### [The task]
Start at the first line of the listing below. Write out each line exactly, stopping after the one that contains "ATOM 1 N N .".
───── Data shown
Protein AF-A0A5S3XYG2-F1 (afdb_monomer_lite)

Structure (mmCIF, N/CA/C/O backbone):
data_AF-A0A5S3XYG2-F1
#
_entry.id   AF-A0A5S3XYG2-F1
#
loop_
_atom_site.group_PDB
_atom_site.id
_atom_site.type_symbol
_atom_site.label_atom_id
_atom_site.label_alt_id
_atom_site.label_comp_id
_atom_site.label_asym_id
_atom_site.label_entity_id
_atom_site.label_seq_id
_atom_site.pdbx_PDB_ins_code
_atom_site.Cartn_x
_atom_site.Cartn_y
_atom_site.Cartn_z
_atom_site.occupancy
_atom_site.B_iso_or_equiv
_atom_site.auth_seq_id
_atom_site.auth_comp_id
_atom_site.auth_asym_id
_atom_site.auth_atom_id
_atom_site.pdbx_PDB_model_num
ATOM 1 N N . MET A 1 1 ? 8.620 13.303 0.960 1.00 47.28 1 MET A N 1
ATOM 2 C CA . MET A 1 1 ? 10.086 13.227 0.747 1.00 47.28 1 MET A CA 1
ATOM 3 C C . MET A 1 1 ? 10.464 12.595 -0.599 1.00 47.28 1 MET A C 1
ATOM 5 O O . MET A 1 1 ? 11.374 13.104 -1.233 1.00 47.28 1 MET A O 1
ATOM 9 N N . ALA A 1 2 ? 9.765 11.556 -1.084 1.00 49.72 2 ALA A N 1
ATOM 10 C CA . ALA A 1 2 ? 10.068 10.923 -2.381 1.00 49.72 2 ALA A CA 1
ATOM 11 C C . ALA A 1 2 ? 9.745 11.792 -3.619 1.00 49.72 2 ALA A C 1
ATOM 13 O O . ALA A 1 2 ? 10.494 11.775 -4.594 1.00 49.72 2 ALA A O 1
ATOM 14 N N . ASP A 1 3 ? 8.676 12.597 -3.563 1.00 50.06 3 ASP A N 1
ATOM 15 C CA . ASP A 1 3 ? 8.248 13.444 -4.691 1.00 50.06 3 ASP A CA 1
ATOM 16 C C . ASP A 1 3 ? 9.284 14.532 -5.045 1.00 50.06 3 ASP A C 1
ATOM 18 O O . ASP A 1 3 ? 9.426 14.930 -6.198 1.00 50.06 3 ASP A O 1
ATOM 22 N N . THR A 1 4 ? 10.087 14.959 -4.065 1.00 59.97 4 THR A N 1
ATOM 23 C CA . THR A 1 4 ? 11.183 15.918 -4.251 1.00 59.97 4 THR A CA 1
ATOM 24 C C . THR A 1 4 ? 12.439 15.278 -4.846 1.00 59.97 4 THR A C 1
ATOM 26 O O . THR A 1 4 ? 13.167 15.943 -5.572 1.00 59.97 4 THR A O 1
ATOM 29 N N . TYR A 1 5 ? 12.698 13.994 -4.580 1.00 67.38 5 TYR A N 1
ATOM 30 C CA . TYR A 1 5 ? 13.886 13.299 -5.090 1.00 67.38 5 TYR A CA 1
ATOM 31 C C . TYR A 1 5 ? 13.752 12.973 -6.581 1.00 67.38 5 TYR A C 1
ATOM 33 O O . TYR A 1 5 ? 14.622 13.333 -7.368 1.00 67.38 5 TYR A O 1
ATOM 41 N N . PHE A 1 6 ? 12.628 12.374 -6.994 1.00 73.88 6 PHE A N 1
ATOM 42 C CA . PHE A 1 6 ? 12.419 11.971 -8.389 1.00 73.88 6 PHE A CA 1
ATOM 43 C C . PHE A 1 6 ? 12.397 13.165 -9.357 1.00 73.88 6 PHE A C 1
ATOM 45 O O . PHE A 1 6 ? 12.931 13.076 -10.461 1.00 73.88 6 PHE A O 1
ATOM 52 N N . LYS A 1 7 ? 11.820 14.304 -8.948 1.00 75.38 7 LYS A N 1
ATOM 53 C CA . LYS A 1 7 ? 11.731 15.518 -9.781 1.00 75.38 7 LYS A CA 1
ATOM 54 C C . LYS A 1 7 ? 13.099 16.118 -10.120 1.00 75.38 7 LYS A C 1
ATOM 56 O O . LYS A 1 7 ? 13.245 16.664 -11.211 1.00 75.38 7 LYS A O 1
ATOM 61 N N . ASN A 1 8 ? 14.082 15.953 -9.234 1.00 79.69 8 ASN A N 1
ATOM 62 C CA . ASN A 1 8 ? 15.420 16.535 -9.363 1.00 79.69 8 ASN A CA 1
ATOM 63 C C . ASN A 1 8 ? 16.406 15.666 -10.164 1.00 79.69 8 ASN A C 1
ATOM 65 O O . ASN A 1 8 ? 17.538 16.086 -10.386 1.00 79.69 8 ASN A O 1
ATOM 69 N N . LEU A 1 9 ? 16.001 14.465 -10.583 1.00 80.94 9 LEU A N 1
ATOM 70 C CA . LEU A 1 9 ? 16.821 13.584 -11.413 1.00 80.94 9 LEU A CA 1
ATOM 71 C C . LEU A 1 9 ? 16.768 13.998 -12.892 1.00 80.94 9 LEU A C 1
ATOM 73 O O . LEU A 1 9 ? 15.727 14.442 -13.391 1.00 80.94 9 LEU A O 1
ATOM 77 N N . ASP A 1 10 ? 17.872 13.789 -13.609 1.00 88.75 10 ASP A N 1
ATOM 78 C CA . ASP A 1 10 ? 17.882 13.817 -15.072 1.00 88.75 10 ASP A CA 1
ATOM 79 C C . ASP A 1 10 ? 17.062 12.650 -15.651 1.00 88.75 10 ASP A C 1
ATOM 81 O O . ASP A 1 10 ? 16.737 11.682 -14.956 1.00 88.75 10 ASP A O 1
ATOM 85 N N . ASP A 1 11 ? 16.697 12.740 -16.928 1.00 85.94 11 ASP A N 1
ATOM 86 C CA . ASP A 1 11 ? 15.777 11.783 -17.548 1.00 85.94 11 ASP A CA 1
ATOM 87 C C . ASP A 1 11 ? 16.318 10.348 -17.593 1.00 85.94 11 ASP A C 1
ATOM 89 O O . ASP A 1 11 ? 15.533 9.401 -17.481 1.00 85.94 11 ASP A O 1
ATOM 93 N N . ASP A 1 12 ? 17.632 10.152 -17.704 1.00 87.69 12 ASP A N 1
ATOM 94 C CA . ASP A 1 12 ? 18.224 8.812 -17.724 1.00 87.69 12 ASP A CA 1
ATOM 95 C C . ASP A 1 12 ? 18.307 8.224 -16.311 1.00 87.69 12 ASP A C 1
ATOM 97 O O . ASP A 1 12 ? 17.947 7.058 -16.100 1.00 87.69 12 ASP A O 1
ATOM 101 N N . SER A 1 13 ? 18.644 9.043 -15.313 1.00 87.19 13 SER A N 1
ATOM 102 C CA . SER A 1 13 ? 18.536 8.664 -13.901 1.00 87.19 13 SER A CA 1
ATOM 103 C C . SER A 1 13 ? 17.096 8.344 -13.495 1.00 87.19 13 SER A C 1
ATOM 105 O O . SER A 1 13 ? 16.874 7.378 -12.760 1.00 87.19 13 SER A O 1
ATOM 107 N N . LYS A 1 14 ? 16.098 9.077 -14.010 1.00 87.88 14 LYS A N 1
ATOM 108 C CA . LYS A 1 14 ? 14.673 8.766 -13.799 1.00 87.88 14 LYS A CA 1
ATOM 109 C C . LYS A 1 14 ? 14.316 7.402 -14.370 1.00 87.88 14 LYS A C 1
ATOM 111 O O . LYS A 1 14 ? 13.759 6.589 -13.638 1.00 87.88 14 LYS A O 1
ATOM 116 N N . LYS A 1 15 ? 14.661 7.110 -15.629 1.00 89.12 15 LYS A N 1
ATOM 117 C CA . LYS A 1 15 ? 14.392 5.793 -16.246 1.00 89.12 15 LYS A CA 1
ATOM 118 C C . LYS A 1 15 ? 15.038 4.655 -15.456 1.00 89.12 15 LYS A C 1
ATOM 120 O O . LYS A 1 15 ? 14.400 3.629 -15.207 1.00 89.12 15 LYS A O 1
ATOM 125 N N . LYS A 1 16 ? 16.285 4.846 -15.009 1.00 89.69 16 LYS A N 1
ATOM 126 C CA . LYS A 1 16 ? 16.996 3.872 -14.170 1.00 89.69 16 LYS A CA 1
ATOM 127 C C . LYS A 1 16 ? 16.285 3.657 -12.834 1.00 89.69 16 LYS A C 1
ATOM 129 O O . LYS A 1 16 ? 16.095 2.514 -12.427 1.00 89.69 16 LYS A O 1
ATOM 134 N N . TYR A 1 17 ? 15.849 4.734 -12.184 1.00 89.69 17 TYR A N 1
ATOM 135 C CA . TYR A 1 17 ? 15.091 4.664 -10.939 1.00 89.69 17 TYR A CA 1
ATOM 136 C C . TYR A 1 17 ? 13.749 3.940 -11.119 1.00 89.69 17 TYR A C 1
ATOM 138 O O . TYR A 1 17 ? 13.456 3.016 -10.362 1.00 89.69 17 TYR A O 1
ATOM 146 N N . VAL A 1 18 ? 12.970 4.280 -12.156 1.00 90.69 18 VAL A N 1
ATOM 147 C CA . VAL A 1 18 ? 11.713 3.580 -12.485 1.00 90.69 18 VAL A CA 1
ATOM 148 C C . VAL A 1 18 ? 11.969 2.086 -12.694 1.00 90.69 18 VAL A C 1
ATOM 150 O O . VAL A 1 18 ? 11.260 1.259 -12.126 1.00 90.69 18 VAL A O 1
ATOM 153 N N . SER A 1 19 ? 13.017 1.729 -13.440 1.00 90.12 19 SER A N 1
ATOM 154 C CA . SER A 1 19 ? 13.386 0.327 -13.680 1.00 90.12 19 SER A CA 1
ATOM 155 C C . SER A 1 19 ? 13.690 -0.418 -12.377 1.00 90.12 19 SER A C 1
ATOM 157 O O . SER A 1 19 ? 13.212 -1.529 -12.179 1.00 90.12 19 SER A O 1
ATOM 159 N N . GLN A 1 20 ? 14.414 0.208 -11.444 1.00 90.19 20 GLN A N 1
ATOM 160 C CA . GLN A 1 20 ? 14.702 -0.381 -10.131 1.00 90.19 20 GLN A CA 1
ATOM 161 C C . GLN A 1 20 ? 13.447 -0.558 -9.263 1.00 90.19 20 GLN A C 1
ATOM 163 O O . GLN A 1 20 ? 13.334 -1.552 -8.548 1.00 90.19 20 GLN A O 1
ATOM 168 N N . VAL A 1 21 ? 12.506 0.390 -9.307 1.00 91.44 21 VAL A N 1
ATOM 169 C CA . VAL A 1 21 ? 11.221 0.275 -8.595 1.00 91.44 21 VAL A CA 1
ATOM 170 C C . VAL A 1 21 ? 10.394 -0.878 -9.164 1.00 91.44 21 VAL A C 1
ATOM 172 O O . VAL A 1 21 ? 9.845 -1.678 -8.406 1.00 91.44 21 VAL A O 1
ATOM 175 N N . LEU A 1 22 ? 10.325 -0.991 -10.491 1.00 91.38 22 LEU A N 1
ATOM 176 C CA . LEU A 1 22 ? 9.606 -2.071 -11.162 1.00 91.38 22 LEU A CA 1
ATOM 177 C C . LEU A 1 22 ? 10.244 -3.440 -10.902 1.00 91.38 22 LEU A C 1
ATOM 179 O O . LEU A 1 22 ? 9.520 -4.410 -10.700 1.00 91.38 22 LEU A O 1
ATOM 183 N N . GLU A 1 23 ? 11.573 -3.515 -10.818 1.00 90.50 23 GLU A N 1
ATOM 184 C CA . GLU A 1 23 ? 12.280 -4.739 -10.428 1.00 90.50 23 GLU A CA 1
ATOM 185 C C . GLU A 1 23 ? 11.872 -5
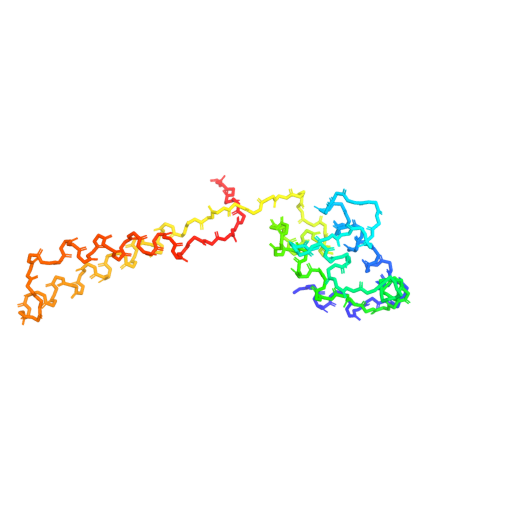.202 -9.025 1.00 90.50 23 GLU A C 1
ATOM 187 O O . GLU A 1 23 ? 11.544 -6.369 -8.822 1.00 90.50 23 GLU A O 1
ATOM 192 N N . ARG A 1 24 ? 11.786 -4.276 -8.062 1.00 90.25 24 ARG A N 1
ATOM 193 C CA . ARG A 1 24 ? 11.279 -4.595 -6.718 1.00 90.25 24 ARG A CA 1
ATOM 194 C C . ARG A 1 24 ? 9.821 -5.037 -6.743 1.00 90.25 24 ARG A C 1
ATOM 196 O O . ARG A 1 24 ? 9.454 -5.941 -6.001 1.00 90.25 24 ARG A O 1
ATOM 203 N N . CYS A 1 25 ? 8.994 -4.462 -7.616 1.00 90.19 25 CYS A N 1
ATOM 204 C CA . CYS A 1 25 ? 7.626 -4.947 -7.794 1.00 90.19 25 CYS A CA 1
ATOM 205 C C . CYS A 1 25 ? 7.625 -6.411 -8.266 1.00 90.19 25 CYS A C 1
ATOM 207 O O . CYS A 1 25 ? 6.933 -7.225 -7.664 1.00 90.19 25 CYS A O 1
ATOM 209 N N . LYS A 1 26 ? 8.441 -6.780 -9.264 1.00 90.44 26 LYS A N 1
ATOM 210 C CA . LYS A 1 26 ? 8.570 -8.182 -9.710 1.00 90.44 26 LYS A CA 1
ATOM 211 C C . LYS A 1 26 ? 8.986 -9.119 -8.576 1.00 90.44 26 LYS A C 1
ATOM 213 O O . LYS A 1 26 ? 8.335 -10.136 -8.361 1.00 90.44 26 LYS A O 1
ATOM 218 N N . GLN A 1 27 ? 9.996 -8.724 -7.799 1.00 89.12 27 GLN A N 1
ATOM 219 C CA . GLN A 1 27 ? 10.472 -9.490 -6.642 1.00 89.12 27 GLN A CA 1
ATOM 220 C C . GLN A 1 27 ? 9.368 -9.720 -5.602 1.00 89.12 27 GLN A C 1
ATOM 222 O O . GLN A 1 27 ? 9.206 -10.832 -5.110 1.00 89.12 27 GLN A O 1
ATOM 227 N N . VAL A 1 28 ? 8.572 -8.691 -5.303 1.00 88.44 28 VAL A N 1
ATOM 228 C CA . VAL A 1 28 ? 7.435 -8.785 -4.372 1.00 88.44 28 VAL A CA 1
ATOM 229 C C . VAL A 1 28 ? 6.336 -9.710 -4.901 1.00 88.44 28 VAL A C 1
ATOM 231 O O . VAL A 1 28 ? 5.680 -10.415 -4.131 1.00 88.44 28 VAL A O 1
ATOM 234 N N . TRP A 1 29 ? 6.114 -9.717 -6.213 1.00 88.00 29 TRP A N 1
ATOM 235 C CA . TRP A 1 29 ? 5.154 -10.616 -6.843 1.00 88.00 29 TRP A CA 1
ATOM 236 C C . TRP A 1 29 ? 5.685 -12.041 -7.039 1.00 88.00 29 TRP A C 1
ATOM 238 O O . TRP A 1 29 ? 4.863 -12.943 -7.184 1.00 88.00 29 TRP A O 1
ATOM 248 N N . GLY A 1 30 ? 7.003 -12.250 -6.963 1.00 87.12 30 GLY A N 1
ATOM 249 C CA . GLY A 1 30 ? 7.646 -13.546 -7.184 1.00 87.12 30 GLY A CA 1
ATOM 250 C C . GLY A 1 30 ? 7.615 -13.983 -8.649 1.00 87.12 30 GLY A C 1
ATOM 251 O O . GLY A 1 30 ? 7.481 -15.172 -8.916 1.00 87.12 30 GLY A O 1
ATOM 252 N N . VAL A 1 31 ? 7.677 -13.025 -9.576 1.00 87.94 31 VAL A N 1
ATOM 253 C CA . VAL A 1 31 ? 7.626 -13.255 -11.029 1.00 87.94 31 VAL A CA 1
ATOM 254 C C . VAL A 1 31 ? 8.909 -12.778 -11.702 1.00 87.94 31 VAL A C 1
ATOM 256 O O . VAL A 1 31 ? 9.568 -11.862 -11.199 1.00 87.94 31 VAL A O 1
ATOM 259 N N . ASP A 1 32 ? 9.226 -13.338 -12.866 1.00 85.69 32 ASP A N 1
ATOM 260 C CA . ASP A 1 32 ? 10.408 -12.939 -13.638 1.00 85.69 32 ASP A CA 1
ATOM 261 C C . ASP A 1 32 ? 10.115 -11.713 -14.514 1.00 85.69 32 ASP A C 1
ATOM 263 O O . ASP A 1 32 ? 10.978 -10.850 -14.725 1.00 85.69 32 ASP A O 1
ATOM 267 N N . GLU A 1 33 ? 8.862 -11.587 -14.960 1.00 86.31 33 GLU A N 1
ATOM 268 C CA . GLU A 1 33 ? 8.408 -10.540 -15.865 1.00 86.31 33 GLU A CA 1
ATOM 269 C C . GLU A 1 33 ? 7.150 -9.817 -15.352 1.00 86.31 33 GLU A C 1
ATOM 271 O O . GLU A 1 33 ? 6.206 -10.418 -14.847 1.00 86.31 33 GLU A O 1
ATOM 276 N N . LEU A 1 34 ? 7.075 -8.492 -15.547 1.00 85.19 34 LEU A N 1
ATOM 277 C CA . LEU A 1 34 ? 5.952 -7.670 -15.048 1.00 85.19 34 LEU A CA 1
ATOM 278 C C . LEU A 1 34 ? 4.583 -8.115 -15.589 1.00 85.19 34 LEU A C 1
ATOM 280 O O . LEU A 1 34 ? 3.562 -7.928 -14.929 1.00 85.19 34 LEU A O 1
ATOM 284 N N . HIS A 1 35 ? 4.553 -8.678 -16.797 1.00 83.38 35 HIS A N 1
ATOM 285 C CA . HIS A 1 35 ? 3.313 -9.085 -17.451 1.00 83.38 35 HIS A CA 1
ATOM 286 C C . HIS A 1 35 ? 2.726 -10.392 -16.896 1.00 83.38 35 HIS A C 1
──────────
### [Response below]
Protein AF-A0A5S3XYG2-F1 (afdb_monomer_lite)

Structure (mmCIF, N/CA/C/O backbone):
data_AF-A0A5S3XYG2-F1
#
_entry.id   AF-A0A5S3XYG2-F1
#
loop_
_atom_site.group_PDB
_atom_site.id
_atom_site.type_symbol
_atom_site.label_atom_id
_atom_site.label_alt_id
_atom_site.label_comp_id
_atom_site.label_asym_id
_atom_site.label_entity_id
_atom_site.label_seq_id
_atom_site.pdbx_PDB_ins_code
_atom_site.Cartn_x
_atom_site.Cartn_y
_atom_site.Cartn_z
_atom_site.occupancy
_atom_site.B_iso_or_equiv
_atom_site.auth_seq_id
_atom_site.auth_comp_id
_atom_site.auth_asym_id
_atom_site.auth_atom_id
_atom_site.pdbx_PDB_model_num
ATOM 1 N N . MET A 1 1 ? 8.620 13.303 0.960 1.00 47.28 1 MET A N 1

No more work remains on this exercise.